__Saved entries__.
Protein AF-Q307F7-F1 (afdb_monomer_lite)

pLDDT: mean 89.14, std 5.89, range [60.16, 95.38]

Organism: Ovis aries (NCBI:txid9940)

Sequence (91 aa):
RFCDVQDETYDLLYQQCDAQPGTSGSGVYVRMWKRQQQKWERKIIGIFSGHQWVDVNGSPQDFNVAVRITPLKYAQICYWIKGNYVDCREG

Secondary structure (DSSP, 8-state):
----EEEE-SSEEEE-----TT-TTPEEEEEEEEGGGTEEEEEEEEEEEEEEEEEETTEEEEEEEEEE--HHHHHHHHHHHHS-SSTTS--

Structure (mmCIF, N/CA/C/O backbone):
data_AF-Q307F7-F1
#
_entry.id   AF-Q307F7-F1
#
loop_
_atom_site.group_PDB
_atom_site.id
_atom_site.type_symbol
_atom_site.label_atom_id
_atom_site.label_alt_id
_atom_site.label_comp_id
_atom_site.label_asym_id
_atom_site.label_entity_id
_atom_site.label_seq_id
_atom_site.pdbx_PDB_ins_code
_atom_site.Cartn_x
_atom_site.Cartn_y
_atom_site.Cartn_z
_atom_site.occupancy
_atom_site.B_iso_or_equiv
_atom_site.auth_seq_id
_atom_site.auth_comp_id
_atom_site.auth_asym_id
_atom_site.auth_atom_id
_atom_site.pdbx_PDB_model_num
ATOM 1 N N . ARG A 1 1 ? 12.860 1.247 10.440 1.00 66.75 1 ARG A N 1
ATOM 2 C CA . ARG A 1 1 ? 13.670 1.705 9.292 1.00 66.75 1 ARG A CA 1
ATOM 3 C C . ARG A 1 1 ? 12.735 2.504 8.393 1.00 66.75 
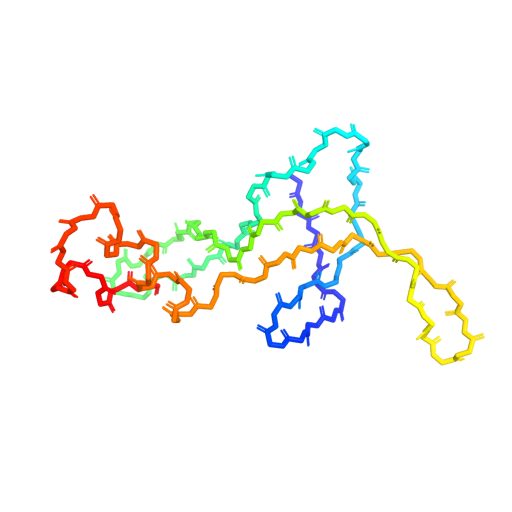1 ARG A C 1
ATOM 5 O O . ARG A 1 1 ? 11.584 2.099 8.282 1.00 66.75 1 ARG A O 1
ATOM 12 N N . PHE A 1 2 ? 13.158 3.671 7.915 1.00 75.62 2 PHE A N 1
ATOM 13 C CA . PHE A 1 2 ? 12.374 4.525 7.014 1.00 75.62 2 PHE A CA 1
ATOM 14 C C . PHE A 1 2 ? 13.043 4.488 5.646 1.00 75.62 2 PHE A C 1
ATOM 16 O O . PHE A 1 2 ? 14.260 4.346 5.577 1.00 75.62 2 PHE A O 1
ATOM 23 N N . CYS A 1 3 ? 12.244 4.561 4.597 1.00 81.56 3 CYS A N 1
ATOM 24 C CA . CYS A 1 3 ? 12.688 4.456 3.222 1.00 81.56 3 CYS A CA 1
ATOM 25 C C . CYS A 1 3 ? 11.713 5.265 2.375 1.00 81.56 3 CYS A C 1
ATOM 27 O O . CYS A 1 3 ? 10.504 5.224 2.633 1.00 81.56 3 CYS A O 1
ATOM 29 N N . ASP A 1 4 ? 12.240 6.009 1.412 1.00 81.88 4 ASP A N 1
ATOM 30 C CA . ASP A 1 4 ? 11.423 6.833 0.537 1.00 81.88 4 ASP A CA 1
ATOM 31 C C . ASP A 1 4 ? 10.822 5.989 -0.590 1.00 81.88 4 ASP A C 1
ATOM 33 O O . ASP A 1 4 ? 11.420 5.027 -1.082 1.00 81.88 4 ASP A O 1
ATOM 37 N N . VAL A 1 5 ? 9.601 6.350 -0.982 1.00 85.19 5 VAL A N 1
ATOM 38 C CA . VAL A 1 5 ? 8.958 5.806 -2.179 1.00 85.19 5 VAL A CA 1
ATOM 39 C C . VAL A 1 5 ? 9.561 6.535 -3.373 1.00 85.19 5 VAL A C 1
ATOM 41 O O . VAL A 1 5 ? 9.501 7.761 -3.427 1.00 85.19 5 VAL A O 1
ATOM 44 N N . GLN A 1 6 ? 10.164 5.785 -4.29
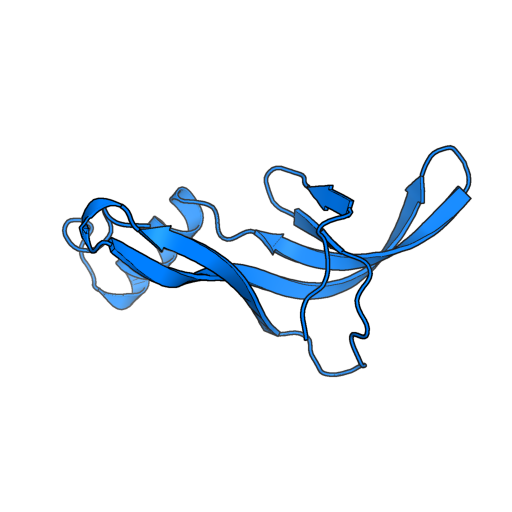3 1.00 87.06 6 GLN A N 1
ATOM 45 C CA . GLN A 1 6 ? 10.790 6.352 -5.490 1.00 87.06 6 GLN A CA 1
ATOM 46 C C . GLN A 1 6 ? 9.747 6.622 -6.571 1.00 87.06 6 GLN A C 1
ATOM 48 O O . GLN A 1 6 ? 9.789 7.659 -7.224 1.00 87.06 6 GLN A O 1
ATOM 53 N N . ASP A 1 7 ? 8.799 5.698 -6.727 1.00 88.44 7 ASP A N 1
ATOM 54 C CA . ASP A 1 7 ? 7.707 5.832 -7.681 1.00 88.44 7 ASP A CA 1
ATOM 55 C C . ASP A 1 7 ? 6.481 5.027 -7.230 1.00 88.44 7 ASP A C 1
ATOM 57 O O . ASP A 1 7 ? 6.575 4.096 -6.419 1.00 88.44 7 ASP A O 1
ATOM 61 N N . GLU A 1 8 ? 5.311 5.367 -7.759 1.00 90.19 8 GLU A N 1
ATOM 62 C CA . GLU A 1 8 ? 4.070 4.656 -7.491 1.00 90.19 8 GLU A CA 1
ATOM 63 C C . GLU A 1 8 ? 3.151 4.585 -8.713 1.00 90.19 8 GLU A C 1
ATOM 65 O O . GLU A 1 8 ? 2.958 5.536 -9.461 1.00 90.19 8 GLU A O 1
ATOM 70 N N . THR A 1 9 ? 2.495 3.439 -8.866 1.00 91.69 9 THR A N 1
ATOM 71 C CA . THR A 1 9 ? 1.346 3.272 -9.767 1.00 91.69 9 THR A CA 1
ATOM 72 C C . THR A 1 9 ? 0.084 3.097 -8.938 1.00 91.69 9 THR A C 1
ATOM 74 O O . THR A 1 9 ? 0.145 3.033 -7.713 1.00 91.69 9 THR A O 1
ATOM 77 N N . TYR A 1 10 ? -1.082 2.978 -9.573 1.00 92.00 10 TYR A N 1
ATOM 78 C CA . TYR A 1 10 ? -2.340 2.752 -8.854 1.00 92.00 10 TYR A CA 1
ATOM 79 C C . TYR A 1 10 ? -2.290 1.536 -7.906 1.00 92.00 10 TYR A C 1
ATOM 81 O O . TYR A 1 10 ? -2.825 1.591 -6.797 1.00 92.00 10 TYR A O 1
ATOM 89 N N . ASP A 1 11 ? -1.599 0.467 -8.311 1.00 93.81 11 ASP A N 1
ATOM 90 C CA . ASP A 1 11 ? -1.571 -0.801 -7.581 1.00 93.81 11 ASP A CA 1
ATOM 91 C C . ASP A 1 11 ? -0.243 -1.124 -6.901 1.00 93.81 11 ASP A C 1
ATOM 93 O O . ASP A 1 11 ? -0.239 -1.971 -6.007 1.00 93.81 11 ASP A O 1
ATOM 97 N N . LEU A 1 12 ? 0.861 -0.478 -7.282 1.00 94.44 12 LEU A N 1
ATOM 98 C CA . LEU A 1 12 ? 2.209 -0.829 -6.824 1.00 94.44 12 LEU A CA 1
ATOM 99 C C . LEU A 1 12 ? 2.961 0.387 -6.276 1.00 94.44 12 LEU A C 1
ATOM 101 O O . LEU A 1 12 ? 2.814 1.497 -6.783 1.00 94.44 12 LEU A O 1
ATOM 105 N N . LEU A 1 13 ? 3.786 0.152 -5.260 1.00 93.44 13 LEU A N 1
ATOM 106 C CA . LEU A 1 13 ? 4.804 1.074 -4.757 1.00 93.44 13 LEU A CA 1
ATOM 107 C C . LEU A 1 13 ? 6.173 0.515 -5.113 1.00 93.44 13 LEU A C 1
ATOM 109 O O . LEU A 1 13 ? 6.432 -0.661 -4.844 1.00 93.44 13 LEU A O 1
ATOM 113 N N . TYR A 1 14 ? 7.037 1.374 -5.638 1.00 92.75 14 TYR A N 1
ATOM 114 C CA . TYR A 1 14 ? 8.435 1.074 -5.902 1.00 92.75 14 TYR A CA 1
ATOM 115 C C . TYR A 1 14 ? 9.305 1.805 -4.884 1.00 92.75 14 TYR A C 1
ATOM 117 O O . TYR A 1 14 ? 9.221 3.023 -4.705 1.00 92.75 14 TYR A O 1
ATOM 125 N N . GLN A 1 15 ? 10.123 1.044 -4.171 1.00 90.62 15 GLN A N 1
ATOM 126 C CA . GLN A 1 15 ? 10.943 1.528 -3.067 1.00 90.62 15 GLN A CA 1
ATOM 127 C C . GLN A 1 15 ? 12.364 0.975 -3.205 1.00 90.62 15 GLN A C 1
ATOM 129 O O . GLN A 1 15 ? 12.577 -0.046 -3.854 1.00 90.62 15 GLN A O 1
ATOM 134 N N . GLN A 1 16 ? 13.343 1.628 -2.584 1.00 87.62 16 GLN A N 1
ATOM 135 C CA . GLN A 1 16 ? 14.730 1.148 -2.530 1.00 87.62 16 GLN A CA 1
ATOM 136 C C . GLN A 1 16 ? 15.167 1.080 -1.072 1.00 87.62 16 GLN A C 1
ATOM 138 O O . GLN A 1 16 ? 15.762 2.009 -0.528 1.00 87.62 16 GLN A O 1
ATOM 143 N N . CYS A 1 17 ? 14.789 -0.013 -0.420 1.00 83.75 17 CYS A N 1
ATOM 144 C CA . CYS A 1 17 ? 14.996 -0.241 0.998 1.00 83.75 17 CYS A CA 1
ATOM 145 C C . CYS A 1 17 ? 15.920 -1.443 1.220 1.00 83.75 17 CYS A C 1
ATOM 147 O O . CYS A 1 17 ? 16.173 -2.258 0.335 1.00 83.75 17 CYS A O 1
ATOM 149 N N . ASP A 1 18 ? 16.396 -1.599 2.448 1.00 83.00 18 ASP A N 1
ATOM 150 C CA . ASP A 1 18 ? 17.205 -2.737 2.871 1.00 83.00 18 ASP A CA 1
ATOM 151 C C . ASP A 1 18 ? 16.342 -3.981 3.162 1.00 83.00 18 ASP A C 1
ATOM 153 O O . ASP A 1 18 ? 16.422 -4.587 4.236 1.00 83.00 18 ASP A O 1
ATOM 157 N N . ALA A 1 19 ? 15.476 -4.350 2.212 1.00 82.25 19 ALA A N 1
ATOM 158 C CA . ALA A 1 19 ? 14.653 -5.549 2.309 1.00 82.25 19 ALA A CA 1
ATOM 159 C C . ALA A 1 19 ? 15.516 -6.813 2.168 1.00 82.25 19 ALA A C 1
ATOM 161 O O . ALA A 1 19 ? 16.425 -6.886 1.342 1.00 82.25 19 ALA A O 1
ATOM 162 N N . GLN A 1 20 ? 15.222 -7.820 2.991 1.00 84.31 20 GLN A N 1
ATOM 163 C CA . GLN A 1 20 ? 15.919 -9.106 2.984 1.00 84.31 20 GLN A CA 1
ATOM 164 C C . GLN A 1 20 ? 15.012 -10.218 2.437 1.00 84.31 20 GLN A C 1
ATOM 166 O O . GLN A 1 20 ? 13.785 -10.140 2.598 1.00 84.31 20 GLN A O 1
ATOM 171 N N . PRO A 1 21 ? 15.578 -11.282 1.832 1.00 82.94 21 PRO A N 1
ATOM 172 C CA . PRO A 1 21 ? 14.811 -12.464 1.453 1.00 82.94 21 PRO A CA 1
ATOM 173 C C . PRO A 1 21 ? 13.992 -13.006 2.632 1.00 82.94 21 PRO A C 1
ATOM 175 O O . PRO A 1 21 ? 14.488 -13.096 3.753 1.00 82.94 21 PRO A O 1
ATOM 178 N N . GLY A 1 22 ? 12.727 -13.352 2.382 1.00 84.69 22 GLY A N 1
ATOM 179 C CA . GLY A 1 22 ? 11.797 -13.830 3.415 1.00 84.69 22 GLY A CA 1
ATOM 180 C C . GLY A 1 22 ? 10.963 -12.745 4.107 1.00 84.69 22 GLY A C 1
ATOM 181 O O . GLY A 1 22 ? 10.172 -13.069 4.985 1.00 84.69 22 GLY A O 1
ATOM 182 N N . THR A 1 23 ? 11.086 -11.474 3.711 1.00 87.00 23 THR A N 1
ATOM 183 C CA . THR A 1 23 ? 10.267 -10.376 4.267 1.00 87.00 23 THR A CA 1
ATOM 184 C C . THR A 1 23 ? 8.931 -10.154 3.541 1.00 87.00 23 THR A C 1
ATOM 186 O O . THR A 1 23 ? 8.120 -9.344 4.000 1.00 87.00 23 THR A O 1
ATOM 189 N N . SER A 1 24 ? 8.661 -10.868 2.439 1.00 90.69 24 SER A N 1
ATOM 190 C CA . SER A 1 24 ? 7.382 -10.822 1.708 1.00 90.69 24 SER A CA 1
ATOM 191 C C . SER A 1 24 ? 6.183 -11.048 2.635 1.00 90.69 24 SER A C 1
ATOM 193 O O . SER A 1 24 ? 6.209 -11.905 3.514 1.00 90.69 24 SER A O 1
ATOM 195 N N . GLY A 1 25 ? 5.125 -10.263 2.444 1.00 90.94 25 GLY A N 1
ATOM 196 C CA . GLY A 1 25 ? 3.953 -10.221 3.320 1.00 90.94 25 GLY A CA 1
ATOM 197 C C . GLY A 1 25 ? 4.030 -9.162 4.426 1.00 90.94 25 GLY A C 1
ATOM 198 O O . GLY A 1 25 ? 3.020 -8.884 5.070 1.00 90.94 25 GLY A O 1
ATOM 199 N N . SER A 1 26 ? 5.188 -8.524 4.633 1.00 91.25 26 SER A N 1
ATOM 200 C CA . SER A 1 26 ? 5.327 -7.433 5.607 1.00 91.25 26 SER A CA 1
ATOM 201 C C . SER A 1 26 ? 4.501 -6.205 5.216 1.00 91.25 26 SER A C 1
ATOM 203 O O . SER A 1 26 ? 4.415 -5.839 4.044 1.00 91.25 26 SER A O 1
ATOM 205 N N . GLY A 1 27 ? 3.924 -5.521 6.204 1.00 92.00 27 GLY A N 1
ATOM 206 C CA . GLY A 1 27 ? 3.203 -4.269 5.979 1.00 92.00 27 GLY A CA 1
ATOM 207 C C . GLY A 1 27 ? 4.138 -3.091 5.695 1.00 92.00 27 GLY A C 1
ATOM 208 O O . GLY A 1 27 ? 5.133 -2.893 6.393 1.00 92.00 27 GLY A O 1
ATOM 209 N N . VAL A 1 28 ? 3.781 -2.269 4.711 1.00 92.12 28 VAL A N 1
ATOM 210 C CA . VAL A 1 28 ? 4.412 -0.973 4.435 1.00 92.12 28 VAL A CA 1
ATOM 211 C C . VAL A 1 28 ? 3.608 0.115 5.134 1.00 92.12 28 VAL A C 1
ATOM 213 O O . VAL A 1 28 ? 2.411 0.270 4.884 1.00 92.12 28 VAL A O 1
ATOM 216 N N . TYR A 1 29 ? 4.262 0.871 6.016 1.00 91.75 29 TYR A N 1
ATOM 217 C CA . TYR A 1 29 ? 3.614 1.870 6.863 1.00 91.75 29 TYR A CA 1
ATOM 218 C C . TYR A 1 29 ? 4.065 3.286 6.523 1.00 91.75 29 TYR A C 1
ATOM 220 O O . TYR A 1 29 ? 5.254 3.538 6.347 1.00 91.75 29 TYR A O 1
ATOM 228 N N . VAL A 1 30 ? 3.126 4.228 6.569 1.00 90.25 30 VAL A N 1
ATOM 229 C CA . VAL A 1 30 ? 3.413 5.667 6.570 1.00 90.25 30 VAL A CA 1
ATOM 230 C C . VAL A 1 30 ? 3.067 6.282 7.909 1.00 90.25 30 VAL A C 1
ATOM 232 O O . VAL A 1 30 ? 2.166 5.830 8.622 1.00 90.25 30 VAL A O 1
ATOM 235 N N . ARG A 1 31 ? 3.781 7.354 8.242 1.00 90.12 31 ARG A N 1
ATOM 236 C CA . ARG A 1 31 ? 3.471 8.205 9.384 1.00 90.12 31 ARG A CA 1
ATOM 237 C C . ARG A 1 31 ? 2.652 9.395 8.886 1.00 90.12 31 ARG A C 1
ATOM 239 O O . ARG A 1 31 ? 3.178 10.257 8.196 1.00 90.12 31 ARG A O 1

__WHAT YOU ARE ASKED TO DO__.
Take the lines above from the one containing "ATOM 171 N N" to the one containing "ATOM 191 C C" and retype them exactly, both ends included, with nothing added.

__SOLUTION__.
ATOM 171 N N . PRO A 1 21 ? 15.578 -11.282 1.832 1.00 82.94 21 PRO A N 1
ATOM 172 C CA . PRO A 1 21 ? 14.811 -12.464 1.453 1.00 82.94 21 PRO A CA 1
ATOM 173 C C . PRO A 1 21 ? 13.992 -13.006 2.632 1.00 82.94 21 PRO A C 1
ATOM 175 O O . PRO A 1 21 ? 14.488 -13.096 3.753 1.00 82.94 21 PRO A O 1
ATOM 178 N N . GLY A 1 22 ? 12.727 -13.352 2.382 1.00 84.69 22 GLY A N 1
ATOM 179 C CA . GLY A 1 22 ? 11.797 -13.830 3.415 1.00 84.69 22 GLY A CA 1
ATOM 180 C C . GLY A 1 22 ? 10.963 -12.745 4.107 1.00 84.69 22 GLY A C 1
ATOM 181 O O . GLY A 1 22 ? 10.172 -13.069 4.985 1.00 84.69 22 GLY A O 1
ATOM 182 N N . THR A 1 23 ? 11.086 -11.474 3.711 1.00 87.00 23 THR A N 1
ATOM 183 C CA . THR A 1 23 ? 10.267 -10.376 4.267 1.00 87.00 23 THR A CA 1
ATOM 184 C C . THR A 1 23 ? 8.931 -10.154 3.541 1.00 87.00 23 THR A C 1
ATOM 186 O O . THR A 1 23 ? 8.120 -9.344 4.000 1.00 87.00 23 THR A O 1
ATOM 189 N N . SER A 1 24 ? 8.661 -10.868 2.439 1.00 90.69 24 SER A N 1
ATOM 190 C CA . SER A 1 24 ? 7.382 -10.822 1.708 1.00 90.69 24 SER A CA 1
ATOM 191 C C . SER A 1 24 ? 6.183 -11.048 2.635 1.00 90.69 24 SER A C 1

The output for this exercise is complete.